-- Supplied material follows --
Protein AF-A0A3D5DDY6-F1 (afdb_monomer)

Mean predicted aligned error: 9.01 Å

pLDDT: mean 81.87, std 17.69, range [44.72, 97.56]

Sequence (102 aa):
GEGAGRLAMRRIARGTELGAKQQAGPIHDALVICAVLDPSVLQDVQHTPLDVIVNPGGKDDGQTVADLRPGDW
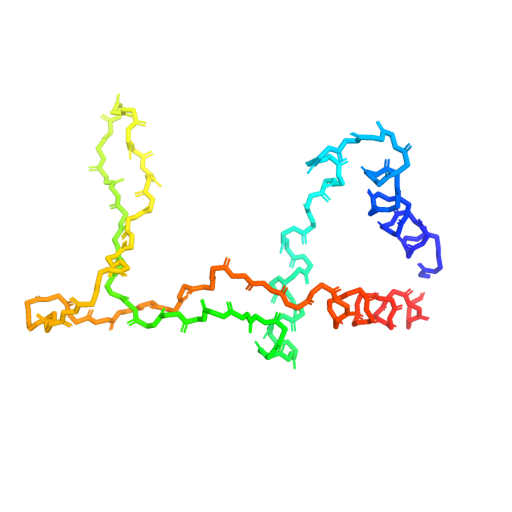AKNPPNAYVALSADREKFVRMLGEILALG

Radius of gyration: 17.53 Å; Cα contacts (8 Å, |Δi|>4): 120; chains: 1; bounding box: 37×34×48 Å

Secondary structure (DSSP, 8-state):
-HHHHHHHHHHHHHHHHT--SS-S---HHHHHHHHHH-GGGEEEEEEE-EEE---TTSTTTT-EEE--S-S--TTS---EEEEEEE-HHHHHHHHHHHHH--

Structure (mmCIF, N/CA/C/O backbone):
data_AF-A0A3D5DDY6-F1
#
_entry.id   AF-A0A3D5DDY6-F1
#
loop_
_atom_site.group_PDB
_atom_site.id
_atom_site.type_symbol
_atom_site.label_atom_id
_atom_site.label_alt_id
_atom_site.label_comp_id
_atom_site.label_asym_id
_atom_site.label_entity_id
_atom_site.label_seq_id
_atom_site.pdbx_PDB_ins_code
_atom_site.Cartn_x
_atom_
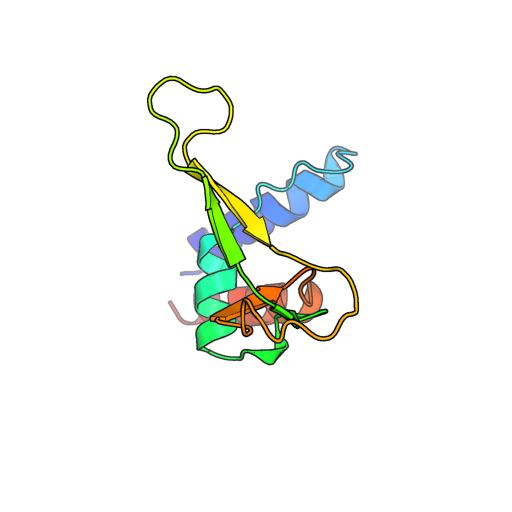site.Cartn_y
_atom_site.Cartn_z
_atom_site.occupancy
_atom_site.B_iso_or_equiv
_atom_site.auth_seq_id
_atom_site.auth_comp_id
_atom_site.auth_asym_id
_atom_site.auth_atom_id
_atom_site.pdbx_PDB_model_num
ATOM 1 N N . GLY A 1 1 ? -2.844 0.042 26.425 1.00 50.47 1 GLY A N 1
ATOM 2 C CA . GLY A 1 1 ? -3.043 0.409 25.008 1.00 50.47 1 GLY A CA 1
ATOM 3 C C . GLY A 1 1 ? -3.774 1.724 24.800 1.00 50.47 1 GLY A C 1
ATOM 4 O O . GLY A 1 1 ? -3.436 2.436 23.858 1.00 50.47 1 GLY A O 1
ATOM 5 N N . GLU A 1 2 ? -4.691 2.136 25.688 1.00 53.22 2 GLU A N 1
ATOM 6 C CA . GLU A 1 2 ? -5.501 3.367 25.532 1.00 53.22 2 GLU A CA 1
ATOM 7 C C . GLU A 1 2 ? -4.729 4.652 25.160 1.00 53.22 2 GLU A C 1
ATOM 9 O O . GLU A 1 2 ? -5.216 5.460 24.368 1.00 53.22 2 GLU A O 1
ATOM 14 N N . GLY A 1 3 ? -3.538 4.881 25.727 1.00 54.50 3 GLY A N 1
ATOM 15 C CA . GLY A 1 3 ? -2.740 6.088 25.461 1.00 54.50 3 GLY A CA 1
ATOM 16 C C . GLY A 1 3 ? -2.184 6.157 24.033 1.00 54.50 3 GLY A C 1
ATOM 17 O O . GLY A 1 3 ? -2.197 7.222 23.413 1.00 54.50 3 GLY A O 1
ATOM 18 N N . ALA A 1 4 ? -1.758 5.014 23.484 1.00 57.19 4 ALA A N 1
ATOM 19 C CA . ALA A 1 4 ? -1.274 4.902 22.108 1.00 57.19 4 ALA A CA 1
ATOM 20 C C . ALA A 1 4 ? -2.429 5.038 21.103 1.00 57.19 4 ALA A C 1
ATOM 22 O O . ALA A 1 4 ? -2.299 5.772 20.122 1.00 57.19 4 ALA A O 1
ATOM 23 N N . GLY A 1 5 ? -3.587 4.439 21.417 1.00 57.19 5 GLY A N 1
ATOM 24 C CA . GLY A 1 5 ? -4.854 4.643 20.704 1.00 57.19 5 GLY A CA 1
ATOM 25 C C . GLY A 1 5 ? -5.240 6.112 20.605 1.00 57.19 5 GLY A C 1
ATOM 26 O O . GLY A 1 5 ? -5.446 6.643 19.512 1.00 57.19 5 GLY A O 1
ATOM 27 N N . ARG A 1 6 ? -5.237 6.815 21.742 1.00 60.19 6 ARG A N 1
ATOM 28 C CA . ARG A 1 6 ? -5.537 8.252 21.791 1.00 60.19 6 ARG A CA 1
ATOM 29 C C . ARG A 1 6 ? -4.546 9.079 20.976 1.00 60.19 6 ARG A C 1
ATOM 31 O O . ARG A 1 6 ? -4.963 10.039 20.337 1.00 60.19 6 ARG A O 1
ATOM 38 N N . LEU A 1 7 ? -3.259 8.732 20.976 1.00 62.50 7 LEU A N 1
ATOM 39 C CA . LEU A 1 7 ? -2.243 9.459 20.213 1.00 62.50 7 LEU A CA 1
ATOM 40 C C . LEU A 1 7 ? -2.378 9.238 18.699 1.00 62.50 7 LEU A C 1
ATOM 42 O O . LEU A 1 7 ? -2.303 10.206 17.942 1.00 62.50 7 LEU A O 1
ATOM 46 N N . ALA A 1 8 ? -2.616 7.999 18.259 1.00 64.00 8 ALA A N 1
ATOM 47 C CA . ALA A 1 8 ? -2.856 7.667 16.854 1.00 64.00 8 ALA A CA 1
ATOM 48 C C . ALA A 1 8 ? -4.126 8.358 16.331 1.00 64.00 8 ALA A C 1
ATOM 50 O O . ALA A 1 8 ? -4.079 9.064 15.323 1.00 64.00 8 ALA A O 1
ATOM 51 N N . MET A 1 9 ? -5.226 8.277 17.084 1.00 65.19 9 MET A N 1
ATOM 52 C CA . MET A 1 9 ? -6.479 8.959 16.745 1.00 65.19 9 MET A CA 1
ATOM 53 C C . MET A 1 9 ? -6.334 10.481 16.761 1.00 65.19 9 MET A C 1
ATOM 55 O O . MET A 1 9 ? -6.870 11.156 15.887 1.00 65.19 9 MET A O 1
ATOM 59 N N . ARG A 1 10 ? -5.542 11.044 17.684 1.00 59.97 10 ARG A N 1
ATOM 60 C CA . ARG A 1 10 ? -5.210 12.477 17.682 1.00 59.97 10 ARG A CA 1
ATOM 61 C C . ARG A 1 10 ? -4.386 12.891
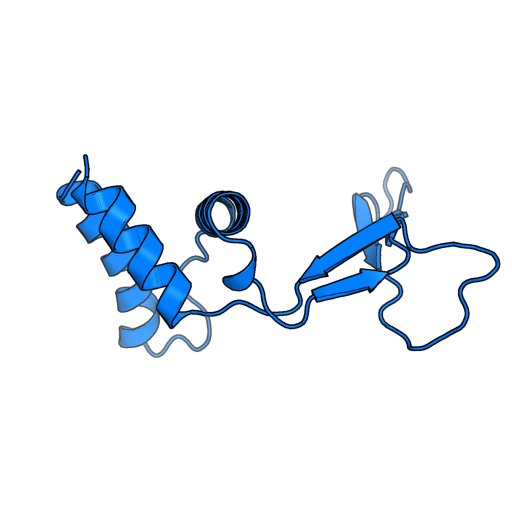 16.469 1.00 59.97 10 ARG A C 1
ATOM 63 O O . ARG A 1 10 ? -4.577 14.002 15.994 1.00 59.97 10 ARG A O 1
ATOM 70 N N . ARG A 1 11 ? -3.496 12.044 15.941 1.00 60.91 11 ARG A N 1
ATOM 71 C CA . ARG A 1 11 ? -2.765 12.340 14.692 1.00 60.91 11 ARG A CA 1
ATOM 72 C C . ARG A 1 11 ? -3.703 12.379 13.484 1.00 60.91 11 ARG A C 1
ATOM 74 O O . ARG A 1 11 ? -3.538 13.248 12.633 1.00 60.91 11 ARG A O 1
ATOM 81 N N . ILE A 1 12 ? -4.711 11.506 13.457 1.00 61.53 12 ILE A N 1
ATOM 82 C CA . ILE A 1 12 ? -5.759 11.493 12.426 1.00 61.53 12 ILE A CA 1
ATOM 83 C C . ILE A 1 12 ? -6.677 12.724 12.565 1.00 61.53 12 ILE A C 1
ATOM 85 O O . ILE A 1 12 ? -6.905 13.445 11.595 1.00 61.53 12 ILE A O 1
ATOM 89 N N . ALA A 1 13 ? -7.155 13.016 13.778 1.00 58.38 13 ALA A N 1
ATOM 90 C CA . ALA A 1 13 ? -8.070 14.126 14.056 1.00 58.38 13 ALA A CA 1
ATOM 91 C C . ALA A 1 13 ? -7.411 15.508 13.885 1.00 58.38 13 ALA A C 1
ATOM 93 O O . ALA A 1 13 ? -7.979 16.380 13.229 1.00 58.38 13 ALA A O 1
ATOM 94 N N . ARG A 1 14 ? -6.174 15.696 14.371 1.00 52.31 14 ARG A N 1
ATOM 95 C CA . ARG A 1 14 ? -5.428 16.967 14.270 1.00 52.31 14 ARG A CA 1
ATOM 96 C C . ARG A 1 14 ? -5.159 17.382 12.825 1.00 52.31 14 ARG A C 1
ATOM 98 O O . ARG A 1 14 ? -5.151 18.572 12.526 1.00 52.31 14 ARG A O 1
ATOM 105 N N . GLY A 1 15 ? -4.976 16.417 11.924 1.00 52.88 15 GLY A N 1
ATOM 106 C CA . GLY A 1 15 ? -4.881 16.703 10.494 1.00 52.88 15 GLY A CA 1
ATOM 107 C C . GLY A 1 15 ? -6.169 17.281 9.902 1.00 52.88 15 GLY A C 1
ATOM 108 O O . GLY A 1 15 ? -6.110 18.011 8.923 1.00 52.88 15 GLY A O 1
ATOM 109 N N . THR
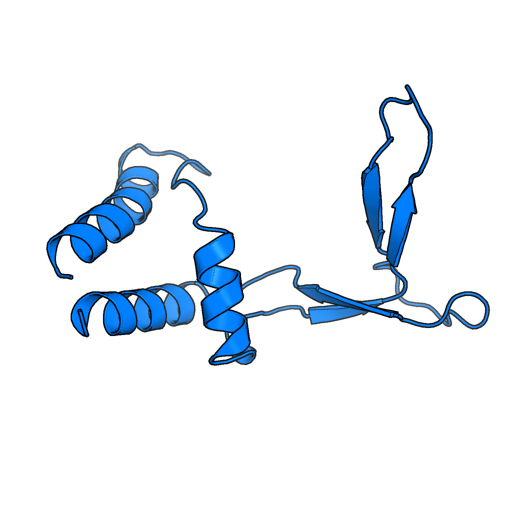 A 1 16 ? -7.317 17.001 10.522 1.00 52.19 16 THR A N 1
ATOM 110 C CA . THR A 1 16 ? -8.644 17.441 10.067 1.00 52.19 16 THR A CA 1
ATOM 111 C C . THR A 1 16 ? -9.004 18.825 10.636 1.00 52.19 16 THR A C 1
ATOM 113 O O . THR A 1 16 ? -9.540 19.665 9.920 1.00 52.19 16
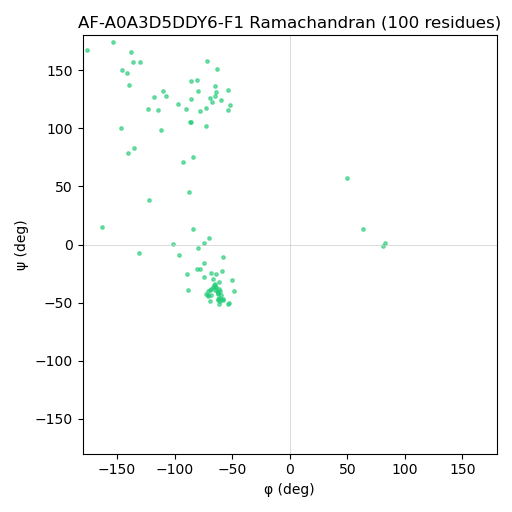 THR A O 1
ATOM 116 N N . GLU A 1 17 ? -8.661 19.099 11.902 1.00 47.94 17 GLU A N 1
ATOM 117 C CA . GLU A 1 17 ? -8.992 20.353 12.613 1.00 47.94 17 GLU A CA 1
ATOM 118 C C . GLU A 1 17 ? -8.160 21.573 12.177 1.00 47.94 17 GLU A C 1
ATOM 120 O O . GLU A 1 17 ? -8.634 22.703 12.247 1.00 47.94 17 GLU A O 1
ATOM 125 N N . LEU A 1 18 ? -6.929 21.374 11.694 1.00 49.72 18 LEU A N 1
ATOM 126 C CA . LEU A 1 18 ? -6.031 22.467 11.283 1.00 49.72 18 LEU A CA 1
ATOM 127 C C . LEU A 1 18 ? -6.276 22.971 9.847 1.00 49.72 18 LEU A C 1
ATOM 129 O O . LEU A 1 18 ? -5.429 23.662 9.285 1.00 49.72 18 LEU A O 1
ATOM 133 N N . GLY A 1 19 ? -7.397 22.598 9.219 1.00 44.91 19 GLY A N 1
ATOM 134 C CA . GLY A 1 19 ? -7.696 22.959 7.827 1.00 44.91 19 GLY A CA 1
ATOM 135 C C . GLY A 1 19 ? -6.705 22.377 6.812 1.00 44.91 19 GLY A C 1
ATOM 136 O O . GLY A 1 19 ? -6.674 22.795 5.653 1.00 44.91 19 GLY A O 1
ATOM 137 N N . ALA A 1 20 ? -5.875 21.416 7.22
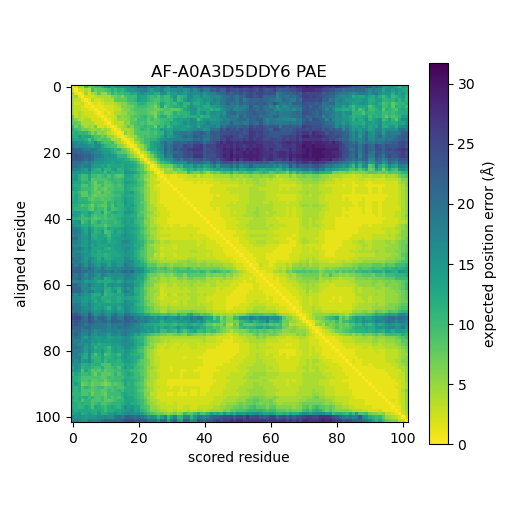5 1.00 44.94 20 ALA A N 1
ATOM 138 C CA . ALA A 1 20 ? -4.926 20.782 6.336 1.00 44.94 20 ALA A CA 1
ATOM 139 C C . ALA A 1 20 ? -5.688 19.865 5.377 1.00 44.94 20 ALA A C 1
ATOM 141 O O . ALA A 1 20 ? -6.248 18.849 5.774 1.00 44.94 20 ALA A O 1
ATOM 142 N N . LYS A 1 21 ? -5.626 20.166 4.078 1.00 50.22 21 LYS A N 1
ATOM 143 C CA . LYS A 1 21 ? -6.083 19.238 3.032 1.00 50.22 21 LYS A CA 1
ATOM 144 C C . LYS A 1 21 ? -5.354 17.877 3.067 1.00 50.22 21 LYS A C 1
ATOM 146 O O . LYS A 1 21 ? -5.791 16.984 2.354 1.00 50.22 21 LYS A O 1
ATOM 151 N N . GLN A 1 22 ? -4.260 17.714 3.838 1.00 44.88 22 GLN A N 1
ATOM 152 C CA . GLN A 1 22 ? -3.309 16.595 3.692 1.00 44.88 22 GLN A CA 1
ATOM 153 C C . GLN A 1 22 ? -2.341 16.305 4.875 1.00 44.88 22 GLN A C 1
ATOM 155 O O . GLN A 1 22 ? -1.373 15.583 4.671 1.00 44.88 22 GLN A O 1
ATOM 160 N N . GLN A 1 23 ? -2.528 16.812 6.105 1.00 44.72 23 GLN A N 1
ATOM 161 C CA . GLN A 1 23 ? -1.524 16.612 7.187 1.00 44.72 23 GLN A CA 1
ATOM 162 C C . GLN A 1 23 ? -2.044 15.915 8.456 1.00 44.72 23 GLN A C 1
ATOM 164 O O . GLN A 1 23 ? -1.618 16.218 9.570 1.00 44.72 23 GLN A O 1
ATOM 169 N N . ALA A 1 24 ? -2.917 14.920 8.304 1.00 56.97 24 ALA A N 1
ATOM 170 C CA . ALA A 1 24 ? -2.860 13.785 9.224 1.00 56.97 24 ALA A CA 1
ATOM 171 C C . ALA A 1 24 ? -1.692 12.919 8.744 1.00 56.97 24 ALA A C 1
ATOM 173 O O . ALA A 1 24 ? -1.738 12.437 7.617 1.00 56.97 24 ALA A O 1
-- Supplied material concluded --
- _Work order_
Would you print exactly and only the lines of the material above that run from the line with "ATOM 29 C C" through the line with "ATOM 51 N N", both included?

- _Expected answer_
ATOM 29 C C . ARG A 1 6 ? -4.546 9.079 20.976 1.00 60.19 6 ARG A C 1
ATOM 31 O O . ARG A 1 6 ? -4.963 10.039 20.337 1.00 60.19 6 ARG A O 1
ATOM 38 N N . LEU A 1 7 ? -3.259 8.732 20.976 1.00 62.50 7 LEU A N 1
ATOM 39 C CA . LEU A 1 7 ? -2.243 9.459 20.213 1.00 62.50 7 LEU A CA 1
ATOM 40 C C . LEU A 1 7 ? -2.378 9.238 18.699 1.00 62.50 7 LEU A C 1
ATOM 42 O O . LEU A 1 7 ? -2.303 10.206 17.942 1.00 62.50 7 LEU A O 1
ATOM 46 N N . ALA A 1 8 ? -2.616 7.999 18.259 1.00 64.00 8 ALA A N 1
ATOM 47 C CA . ALA A 1 8 ? -2.856 7.667 16.854 1.00 64.00 8 ALA A CA 1
ATOM 48 C C . ALA A 1 8 ? -4.126 8.358 16.331 1.00 64.00 8 ALA A C 1
ATOM 50 O O . ALA A 1 8 ? -4.079 9.064 15.323 1.00 64.00 8 ALA A O 1
ATOM 51 N N . MET A 1 9 ? -5.226 8.277 17.084 1.00 65.19 9 MET A N 1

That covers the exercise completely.